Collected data

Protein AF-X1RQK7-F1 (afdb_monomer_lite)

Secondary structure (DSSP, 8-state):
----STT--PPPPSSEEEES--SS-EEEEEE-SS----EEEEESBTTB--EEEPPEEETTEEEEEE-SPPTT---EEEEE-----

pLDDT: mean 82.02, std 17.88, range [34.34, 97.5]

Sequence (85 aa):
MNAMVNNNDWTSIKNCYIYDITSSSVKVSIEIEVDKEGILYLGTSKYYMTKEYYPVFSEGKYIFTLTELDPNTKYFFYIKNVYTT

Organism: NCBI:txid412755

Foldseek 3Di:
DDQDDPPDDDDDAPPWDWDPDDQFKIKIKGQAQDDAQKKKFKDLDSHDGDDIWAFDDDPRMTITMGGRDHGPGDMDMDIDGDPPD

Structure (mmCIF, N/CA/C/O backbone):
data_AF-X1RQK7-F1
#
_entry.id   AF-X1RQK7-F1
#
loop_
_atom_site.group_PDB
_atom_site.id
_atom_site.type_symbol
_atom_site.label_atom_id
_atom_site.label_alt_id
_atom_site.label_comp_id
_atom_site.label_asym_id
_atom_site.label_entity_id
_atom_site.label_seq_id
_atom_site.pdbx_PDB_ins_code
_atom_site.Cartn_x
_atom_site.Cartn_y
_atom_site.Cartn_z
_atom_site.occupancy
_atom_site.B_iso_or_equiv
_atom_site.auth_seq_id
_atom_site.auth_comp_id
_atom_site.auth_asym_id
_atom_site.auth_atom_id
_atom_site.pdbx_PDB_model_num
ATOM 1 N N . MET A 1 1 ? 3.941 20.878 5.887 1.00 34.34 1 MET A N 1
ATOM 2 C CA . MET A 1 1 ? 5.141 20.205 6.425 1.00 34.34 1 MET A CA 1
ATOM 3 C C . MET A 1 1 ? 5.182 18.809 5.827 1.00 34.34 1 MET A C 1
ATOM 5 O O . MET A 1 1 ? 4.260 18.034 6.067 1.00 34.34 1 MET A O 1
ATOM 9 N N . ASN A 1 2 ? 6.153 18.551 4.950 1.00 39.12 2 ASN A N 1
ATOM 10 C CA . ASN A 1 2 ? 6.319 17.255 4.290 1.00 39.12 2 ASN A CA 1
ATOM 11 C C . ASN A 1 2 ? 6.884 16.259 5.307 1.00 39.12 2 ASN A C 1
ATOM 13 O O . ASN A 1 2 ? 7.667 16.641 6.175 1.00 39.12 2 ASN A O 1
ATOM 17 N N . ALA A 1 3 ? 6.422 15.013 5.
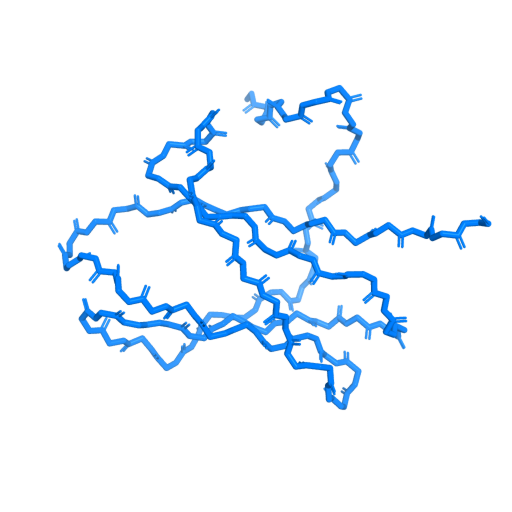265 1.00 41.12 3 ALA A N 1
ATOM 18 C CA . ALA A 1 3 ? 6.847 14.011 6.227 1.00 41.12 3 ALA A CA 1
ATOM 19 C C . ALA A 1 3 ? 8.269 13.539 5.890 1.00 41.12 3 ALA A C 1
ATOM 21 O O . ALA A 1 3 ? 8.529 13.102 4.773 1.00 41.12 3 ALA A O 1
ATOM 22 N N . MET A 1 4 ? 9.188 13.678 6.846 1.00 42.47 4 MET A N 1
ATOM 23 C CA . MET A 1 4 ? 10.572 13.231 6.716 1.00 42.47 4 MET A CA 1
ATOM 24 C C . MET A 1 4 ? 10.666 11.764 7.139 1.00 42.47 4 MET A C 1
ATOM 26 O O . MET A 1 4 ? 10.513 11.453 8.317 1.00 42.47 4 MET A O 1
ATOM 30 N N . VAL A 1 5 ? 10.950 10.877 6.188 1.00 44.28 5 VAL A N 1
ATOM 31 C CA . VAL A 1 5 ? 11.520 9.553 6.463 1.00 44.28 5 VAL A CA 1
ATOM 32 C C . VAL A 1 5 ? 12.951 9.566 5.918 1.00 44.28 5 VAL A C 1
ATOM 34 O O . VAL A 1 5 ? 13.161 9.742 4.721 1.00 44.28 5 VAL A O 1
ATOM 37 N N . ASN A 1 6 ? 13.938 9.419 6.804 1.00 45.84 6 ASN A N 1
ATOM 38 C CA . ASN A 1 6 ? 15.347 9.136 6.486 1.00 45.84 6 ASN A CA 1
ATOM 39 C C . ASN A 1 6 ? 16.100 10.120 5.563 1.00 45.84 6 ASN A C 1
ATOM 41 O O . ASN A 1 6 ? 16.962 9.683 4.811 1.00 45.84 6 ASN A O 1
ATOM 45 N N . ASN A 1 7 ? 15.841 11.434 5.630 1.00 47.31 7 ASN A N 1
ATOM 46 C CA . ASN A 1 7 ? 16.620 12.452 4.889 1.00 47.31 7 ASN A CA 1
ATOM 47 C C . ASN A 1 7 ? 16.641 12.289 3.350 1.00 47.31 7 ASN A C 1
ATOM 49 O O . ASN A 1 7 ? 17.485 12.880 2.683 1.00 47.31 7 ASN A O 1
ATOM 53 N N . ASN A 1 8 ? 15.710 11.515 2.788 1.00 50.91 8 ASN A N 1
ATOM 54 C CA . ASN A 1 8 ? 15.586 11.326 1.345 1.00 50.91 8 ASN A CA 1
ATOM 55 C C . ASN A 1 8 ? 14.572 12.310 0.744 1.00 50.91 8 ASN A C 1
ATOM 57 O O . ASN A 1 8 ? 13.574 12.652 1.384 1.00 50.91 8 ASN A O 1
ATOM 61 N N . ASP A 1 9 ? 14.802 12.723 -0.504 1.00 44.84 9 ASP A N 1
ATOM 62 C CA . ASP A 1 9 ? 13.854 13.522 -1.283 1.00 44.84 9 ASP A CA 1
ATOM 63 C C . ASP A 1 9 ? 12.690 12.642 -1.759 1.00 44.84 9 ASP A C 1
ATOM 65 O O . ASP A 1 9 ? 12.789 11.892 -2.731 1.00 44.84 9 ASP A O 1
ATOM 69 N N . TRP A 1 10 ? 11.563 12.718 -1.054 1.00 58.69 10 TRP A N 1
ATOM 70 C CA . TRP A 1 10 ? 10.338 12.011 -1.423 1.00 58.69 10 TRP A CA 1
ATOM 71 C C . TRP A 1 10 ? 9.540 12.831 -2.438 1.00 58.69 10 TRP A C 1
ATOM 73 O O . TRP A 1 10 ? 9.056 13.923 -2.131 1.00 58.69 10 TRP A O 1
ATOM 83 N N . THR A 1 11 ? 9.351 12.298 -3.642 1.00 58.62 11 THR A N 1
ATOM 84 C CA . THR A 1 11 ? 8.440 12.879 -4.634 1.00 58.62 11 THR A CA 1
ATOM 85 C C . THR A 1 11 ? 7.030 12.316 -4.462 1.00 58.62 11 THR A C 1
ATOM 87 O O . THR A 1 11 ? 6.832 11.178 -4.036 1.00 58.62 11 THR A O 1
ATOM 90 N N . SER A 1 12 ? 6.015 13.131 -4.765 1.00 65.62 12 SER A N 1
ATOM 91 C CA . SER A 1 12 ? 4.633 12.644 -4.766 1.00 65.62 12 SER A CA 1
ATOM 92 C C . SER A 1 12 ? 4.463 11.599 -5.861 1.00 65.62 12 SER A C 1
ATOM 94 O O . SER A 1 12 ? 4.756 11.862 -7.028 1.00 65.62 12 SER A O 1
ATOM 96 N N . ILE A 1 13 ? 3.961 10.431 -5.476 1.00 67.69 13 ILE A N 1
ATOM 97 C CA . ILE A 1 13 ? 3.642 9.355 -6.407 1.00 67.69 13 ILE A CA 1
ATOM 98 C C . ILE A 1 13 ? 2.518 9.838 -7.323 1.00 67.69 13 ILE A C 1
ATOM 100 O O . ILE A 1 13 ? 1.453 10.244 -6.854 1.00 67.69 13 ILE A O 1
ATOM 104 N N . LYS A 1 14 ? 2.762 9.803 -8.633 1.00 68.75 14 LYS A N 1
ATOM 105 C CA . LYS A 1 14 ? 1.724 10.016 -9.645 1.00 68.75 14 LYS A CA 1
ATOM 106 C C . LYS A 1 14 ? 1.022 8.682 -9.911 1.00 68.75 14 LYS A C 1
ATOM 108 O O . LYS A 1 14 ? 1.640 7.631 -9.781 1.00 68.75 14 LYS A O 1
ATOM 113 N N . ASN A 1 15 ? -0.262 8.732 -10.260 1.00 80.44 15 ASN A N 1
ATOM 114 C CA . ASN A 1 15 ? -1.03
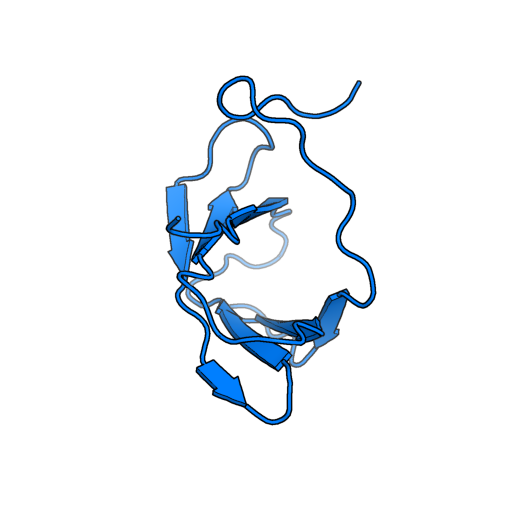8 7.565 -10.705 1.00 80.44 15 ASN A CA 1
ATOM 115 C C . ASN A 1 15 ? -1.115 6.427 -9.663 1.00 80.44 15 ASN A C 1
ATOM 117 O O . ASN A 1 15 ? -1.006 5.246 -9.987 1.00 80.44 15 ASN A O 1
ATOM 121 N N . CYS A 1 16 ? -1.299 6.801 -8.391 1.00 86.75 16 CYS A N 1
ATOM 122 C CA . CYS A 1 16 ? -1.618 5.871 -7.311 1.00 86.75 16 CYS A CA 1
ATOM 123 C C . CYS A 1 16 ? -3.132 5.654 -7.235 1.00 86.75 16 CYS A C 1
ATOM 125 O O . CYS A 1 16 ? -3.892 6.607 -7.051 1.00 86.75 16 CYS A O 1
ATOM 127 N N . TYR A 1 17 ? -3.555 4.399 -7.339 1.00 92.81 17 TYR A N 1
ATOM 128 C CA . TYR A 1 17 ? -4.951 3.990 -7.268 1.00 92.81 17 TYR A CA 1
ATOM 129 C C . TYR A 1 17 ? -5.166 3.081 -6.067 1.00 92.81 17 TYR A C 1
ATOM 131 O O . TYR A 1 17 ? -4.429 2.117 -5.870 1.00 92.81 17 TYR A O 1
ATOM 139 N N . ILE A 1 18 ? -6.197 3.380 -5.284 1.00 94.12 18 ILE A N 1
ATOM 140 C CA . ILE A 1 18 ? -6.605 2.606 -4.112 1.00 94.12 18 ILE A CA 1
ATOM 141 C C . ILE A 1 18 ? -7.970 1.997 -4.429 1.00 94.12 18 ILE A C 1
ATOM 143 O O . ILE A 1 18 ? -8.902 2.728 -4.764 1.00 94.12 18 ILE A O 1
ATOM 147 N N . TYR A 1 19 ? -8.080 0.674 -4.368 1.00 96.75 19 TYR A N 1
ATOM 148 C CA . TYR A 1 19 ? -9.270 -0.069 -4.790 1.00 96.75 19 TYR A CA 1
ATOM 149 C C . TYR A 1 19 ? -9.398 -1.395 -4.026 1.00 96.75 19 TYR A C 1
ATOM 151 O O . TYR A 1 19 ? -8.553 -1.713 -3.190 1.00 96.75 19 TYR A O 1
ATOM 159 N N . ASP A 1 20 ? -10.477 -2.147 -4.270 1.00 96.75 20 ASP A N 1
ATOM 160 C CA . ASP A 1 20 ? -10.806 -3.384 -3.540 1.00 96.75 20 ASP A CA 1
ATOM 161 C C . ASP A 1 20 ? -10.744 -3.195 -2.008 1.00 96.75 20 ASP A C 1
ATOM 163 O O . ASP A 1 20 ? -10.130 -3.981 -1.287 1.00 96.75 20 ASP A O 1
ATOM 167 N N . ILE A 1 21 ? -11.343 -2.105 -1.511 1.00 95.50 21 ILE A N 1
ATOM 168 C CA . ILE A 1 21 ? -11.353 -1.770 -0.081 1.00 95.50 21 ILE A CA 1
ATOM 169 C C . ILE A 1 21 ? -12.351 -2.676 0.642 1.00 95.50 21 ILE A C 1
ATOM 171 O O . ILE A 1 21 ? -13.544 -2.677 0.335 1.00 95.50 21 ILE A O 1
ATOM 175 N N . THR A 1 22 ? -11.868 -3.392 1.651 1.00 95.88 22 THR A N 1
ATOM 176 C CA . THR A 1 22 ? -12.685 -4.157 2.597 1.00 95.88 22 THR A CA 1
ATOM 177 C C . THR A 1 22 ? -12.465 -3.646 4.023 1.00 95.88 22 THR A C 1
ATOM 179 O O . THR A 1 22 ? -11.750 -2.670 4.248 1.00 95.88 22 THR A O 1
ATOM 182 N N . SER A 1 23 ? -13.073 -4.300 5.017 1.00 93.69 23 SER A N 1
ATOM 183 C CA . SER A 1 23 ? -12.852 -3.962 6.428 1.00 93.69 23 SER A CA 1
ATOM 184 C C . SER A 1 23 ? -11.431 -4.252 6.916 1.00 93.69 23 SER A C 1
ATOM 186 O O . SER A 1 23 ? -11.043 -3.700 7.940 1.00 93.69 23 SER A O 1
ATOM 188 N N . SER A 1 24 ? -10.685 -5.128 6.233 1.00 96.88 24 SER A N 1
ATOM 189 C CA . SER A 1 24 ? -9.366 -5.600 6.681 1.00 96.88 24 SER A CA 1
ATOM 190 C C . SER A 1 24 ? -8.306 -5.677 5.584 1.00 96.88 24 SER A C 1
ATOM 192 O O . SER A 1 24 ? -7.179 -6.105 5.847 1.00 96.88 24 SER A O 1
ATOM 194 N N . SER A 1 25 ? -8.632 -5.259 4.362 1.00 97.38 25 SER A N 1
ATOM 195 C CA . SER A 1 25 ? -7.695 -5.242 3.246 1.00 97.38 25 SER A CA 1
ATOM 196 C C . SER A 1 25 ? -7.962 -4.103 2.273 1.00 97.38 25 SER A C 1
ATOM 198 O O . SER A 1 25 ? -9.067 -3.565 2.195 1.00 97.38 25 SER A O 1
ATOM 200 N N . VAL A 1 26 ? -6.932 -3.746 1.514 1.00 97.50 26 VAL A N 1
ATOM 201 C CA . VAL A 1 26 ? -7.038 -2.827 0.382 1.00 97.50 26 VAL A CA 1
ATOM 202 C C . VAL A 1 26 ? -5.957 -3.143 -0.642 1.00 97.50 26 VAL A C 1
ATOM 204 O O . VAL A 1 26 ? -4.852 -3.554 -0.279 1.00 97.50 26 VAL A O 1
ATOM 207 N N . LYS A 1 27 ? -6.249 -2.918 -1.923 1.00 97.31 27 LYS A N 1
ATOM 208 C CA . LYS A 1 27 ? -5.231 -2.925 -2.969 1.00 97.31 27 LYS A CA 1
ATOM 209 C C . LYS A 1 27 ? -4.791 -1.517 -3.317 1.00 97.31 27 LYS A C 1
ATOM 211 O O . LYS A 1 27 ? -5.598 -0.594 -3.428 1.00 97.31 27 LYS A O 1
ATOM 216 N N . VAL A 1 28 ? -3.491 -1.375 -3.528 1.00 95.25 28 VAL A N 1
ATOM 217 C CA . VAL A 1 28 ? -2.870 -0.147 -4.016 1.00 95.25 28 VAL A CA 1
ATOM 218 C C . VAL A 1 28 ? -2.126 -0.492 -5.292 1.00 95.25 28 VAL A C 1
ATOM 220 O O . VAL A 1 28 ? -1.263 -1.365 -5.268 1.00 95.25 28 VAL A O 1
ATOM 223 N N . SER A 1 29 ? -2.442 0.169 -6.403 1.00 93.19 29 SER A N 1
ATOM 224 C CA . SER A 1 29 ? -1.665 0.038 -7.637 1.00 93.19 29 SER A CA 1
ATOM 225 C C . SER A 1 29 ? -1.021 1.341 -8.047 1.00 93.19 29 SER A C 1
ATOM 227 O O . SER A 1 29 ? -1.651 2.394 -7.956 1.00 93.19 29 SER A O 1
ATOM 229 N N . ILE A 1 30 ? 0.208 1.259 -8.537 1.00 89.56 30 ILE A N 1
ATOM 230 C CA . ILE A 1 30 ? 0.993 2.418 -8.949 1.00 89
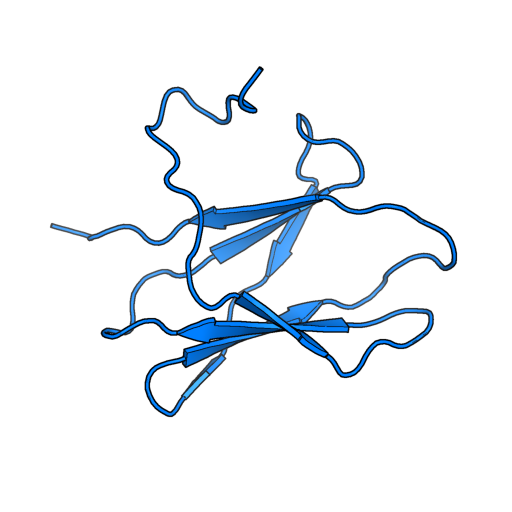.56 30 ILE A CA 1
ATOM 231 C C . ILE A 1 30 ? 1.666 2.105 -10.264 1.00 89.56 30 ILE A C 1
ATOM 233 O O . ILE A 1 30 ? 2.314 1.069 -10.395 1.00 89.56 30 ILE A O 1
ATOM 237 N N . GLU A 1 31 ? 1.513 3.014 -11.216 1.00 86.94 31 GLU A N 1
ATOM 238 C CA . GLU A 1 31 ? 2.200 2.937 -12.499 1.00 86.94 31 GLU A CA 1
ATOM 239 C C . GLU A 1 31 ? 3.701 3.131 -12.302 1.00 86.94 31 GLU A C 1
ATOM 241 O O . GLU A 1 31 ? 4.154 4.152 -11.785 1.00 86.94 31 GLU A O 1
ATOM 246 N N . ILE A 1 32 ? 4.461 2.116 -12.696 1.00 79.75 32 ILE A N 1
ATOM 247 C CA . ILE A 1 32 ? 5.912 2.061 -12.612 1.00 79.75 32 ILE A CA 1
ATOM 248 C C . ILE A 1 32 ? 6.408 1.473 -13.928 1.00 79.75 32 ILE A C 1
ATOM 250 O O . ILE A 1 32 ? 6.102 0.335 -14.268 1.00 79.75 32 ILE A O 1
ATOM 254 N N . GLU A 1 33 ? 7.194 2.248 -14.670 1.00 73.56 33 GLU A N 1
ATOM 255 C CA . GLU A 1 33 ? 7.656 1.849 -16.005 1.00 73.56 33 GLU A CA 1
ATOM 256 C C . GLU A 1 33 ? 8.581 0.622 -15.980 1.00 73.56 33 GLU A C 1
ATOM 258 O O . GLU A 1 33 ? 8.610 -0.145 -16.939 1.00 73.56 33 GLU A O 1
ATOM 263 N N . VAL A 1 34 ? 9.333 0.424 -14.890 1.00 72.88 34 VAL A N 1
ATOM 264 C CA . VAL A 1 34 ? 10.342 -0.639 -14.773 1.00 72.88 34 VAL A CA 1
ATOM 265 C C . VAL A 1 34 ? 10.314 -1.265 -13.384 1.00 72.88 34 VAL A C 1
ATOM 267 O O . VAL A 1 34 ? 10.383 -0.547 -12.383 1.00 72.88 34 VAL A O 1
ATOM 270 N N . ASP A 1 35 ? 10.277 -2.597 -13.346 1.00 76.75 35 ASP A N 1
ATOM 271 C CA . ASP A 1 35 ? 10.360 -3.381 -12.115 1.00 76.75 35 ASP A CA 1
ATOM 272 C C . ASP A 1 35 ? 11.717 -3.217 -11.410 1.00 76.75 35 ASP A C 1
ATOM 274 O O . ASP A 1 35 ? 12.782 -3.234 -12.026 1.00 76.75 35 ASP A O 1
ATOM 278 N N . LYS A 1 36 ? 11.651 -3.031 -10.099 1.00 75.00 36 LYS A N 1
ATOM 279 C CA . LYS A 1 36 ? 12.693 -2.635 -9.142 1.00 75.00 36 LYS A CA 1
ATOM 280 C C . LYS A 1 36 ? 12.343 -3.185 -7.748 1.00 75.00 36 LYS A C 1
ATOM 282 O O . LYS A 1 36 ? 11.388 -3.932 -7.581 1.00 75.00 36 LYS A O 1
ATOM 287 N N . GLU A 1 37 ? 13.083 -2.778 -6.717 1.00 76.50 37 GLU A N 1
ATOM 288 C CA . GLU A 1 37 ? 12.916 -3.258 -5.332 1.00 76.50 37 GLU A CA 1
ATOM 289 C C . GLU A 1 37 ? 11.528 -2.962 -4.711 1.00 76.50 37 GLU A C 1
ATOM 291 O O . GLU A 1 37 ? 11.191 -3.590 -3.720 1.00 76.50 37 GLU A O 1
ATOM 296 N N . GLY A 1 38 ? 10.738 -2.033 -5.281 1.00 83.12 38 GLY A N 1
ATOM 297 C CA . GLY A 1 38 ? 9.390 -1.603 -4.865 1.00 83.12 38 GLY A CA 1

# AIM OF THE EXERCISE
Omit the pictures. Print, word for word, the lines from the beginning of the entries above through the line that holds "ATOM 26 O O".

# WRITTEN ANSWER
Protein AF-X1RQK7-F1 (afdb_monomer_lite)

Secondary structure (DSSP, 8-state):
----STT--PPPPSSEEEES--SS-EEEEEE-SS----EEEEESBTTB--EEEPPEEETTEEEEEE-SPPTT---EEEEE-----

pLDDT: mean 82.02, std 17.88, range [34.34, 97.5]

Sequence (85 aa):
MNAMVNNNDWTSIKNCYIYDITSSSVKVSIEIEVDKEGILYLGTSKYYMTKEYYPVFSEGKYIFTLTELDPNTKYFFYIKNVYTT

Organism: NCBI:txid412755

Foldseek 3Di:
DDQDDPPDDDDDAPPWDWDPDDQFKIKIKGQAQDDAQKKKFKDLDSHDGDDIWAFDDDPRMTITMGGRDHGPGDMDMDIDGDPPD

Structure (mmCIF, N/CA/C/O backbone):
data_AF-X1RQK7-F1
#
_entry.id   AF-X1RQK7-F1
#
loop_
_atom_site.group_PDB
_atom_site.id
_atom_site.type_symbol
_atom_site.label_atom_id
_atom_site.label_alt_id
_atom_site.label_comp_id
_atom_site.label_asym_id
_atom_site.label_entity_id
_atom_site.label_seq_id
_atom_site.pdbx_PDB_ins_code
_atom_site.Cartn_x
_atom_site.Cartn_y
_atom_site.Cartn_z
_atom_site.occupancy
_atom_site.B_iso_or_equiv
_atom_site.auth_seq_id
_atom_site.auth_comp_id
_atom_site.auth_asym_id
_atom_site.auth_atom_id
_atom_site.pdbx_PDB_model_num
ATOM 1 N N . MET A 1 1 ? 3.941 20.878 5.887 1.00 34.34 1 MET A N 1
ATOM 2 C CA . MET A 1 1 ? 5.141 20.205 6.425 1.00 34.34 1 MET A CA 1
ATOM 3 C C . MET A 1 1 ? 5.182 18.809 5.827 1.00 34.34 1 MET A C 1
ATOM 5 O O . MET A 1 1 ? 4.260 18.034 6.067 1.00 34.34 1 MET A O 1
ATOM 9 N N . ASN A 1 2 ? 6.153 18.551 4.950 1.00 39.12 2 ASN A N 1
ATOM 10 C CA . ASN A 1 2 ? 6.319 17.255 4.290 1.00 39.12 2 ASN A CA 1
ATOM 11 C C . ASN A 1 2 ? 6.884 16.259 5.307 1.00 39.12 2 ASN A C 1
ATOM 13 O O . ASN A 1 2 ? 7.667 16.641 6.175 1.00 39.12 2 ASN A O 1
ATOM 17 N N . ALA A 1 3 ? 6.422 15.013 5.
265 1.00 41.12 3 ALA A N 1
ATOM 18 C CA . ALA A 1 3 ? 6.847 14.011 6.227 1.00 41.12 3 ALA A CA 1
ATOM 19 C C . ALA A 1 3 ? 8.269 13.539 5.890 1.00 41.12 3 ALA A C 1
ATOM 21 O O . ALA A 1 3 ? 8.529 13.102 4.773 1.00 41.12 3 ALA A O 1
ATOM 22 N N . MET A 1 4 ? 9.188 13.678 6.846 1.00 42.47 4 MET A N 1
ATOM 23 C CA . MET A 1 4 ? 10.572 13.231 6.716 1.00 42.47 4 MET A CA 1
ATOM 24 C C . MET A 1 4 ? 10.666 11.764 7.139 1.00 42.47 4 MET A C 1
ATOM 26 O O . MET A 1 4 ? 10.513 11.453 8.317 1.00 42.47 4 MET A O 1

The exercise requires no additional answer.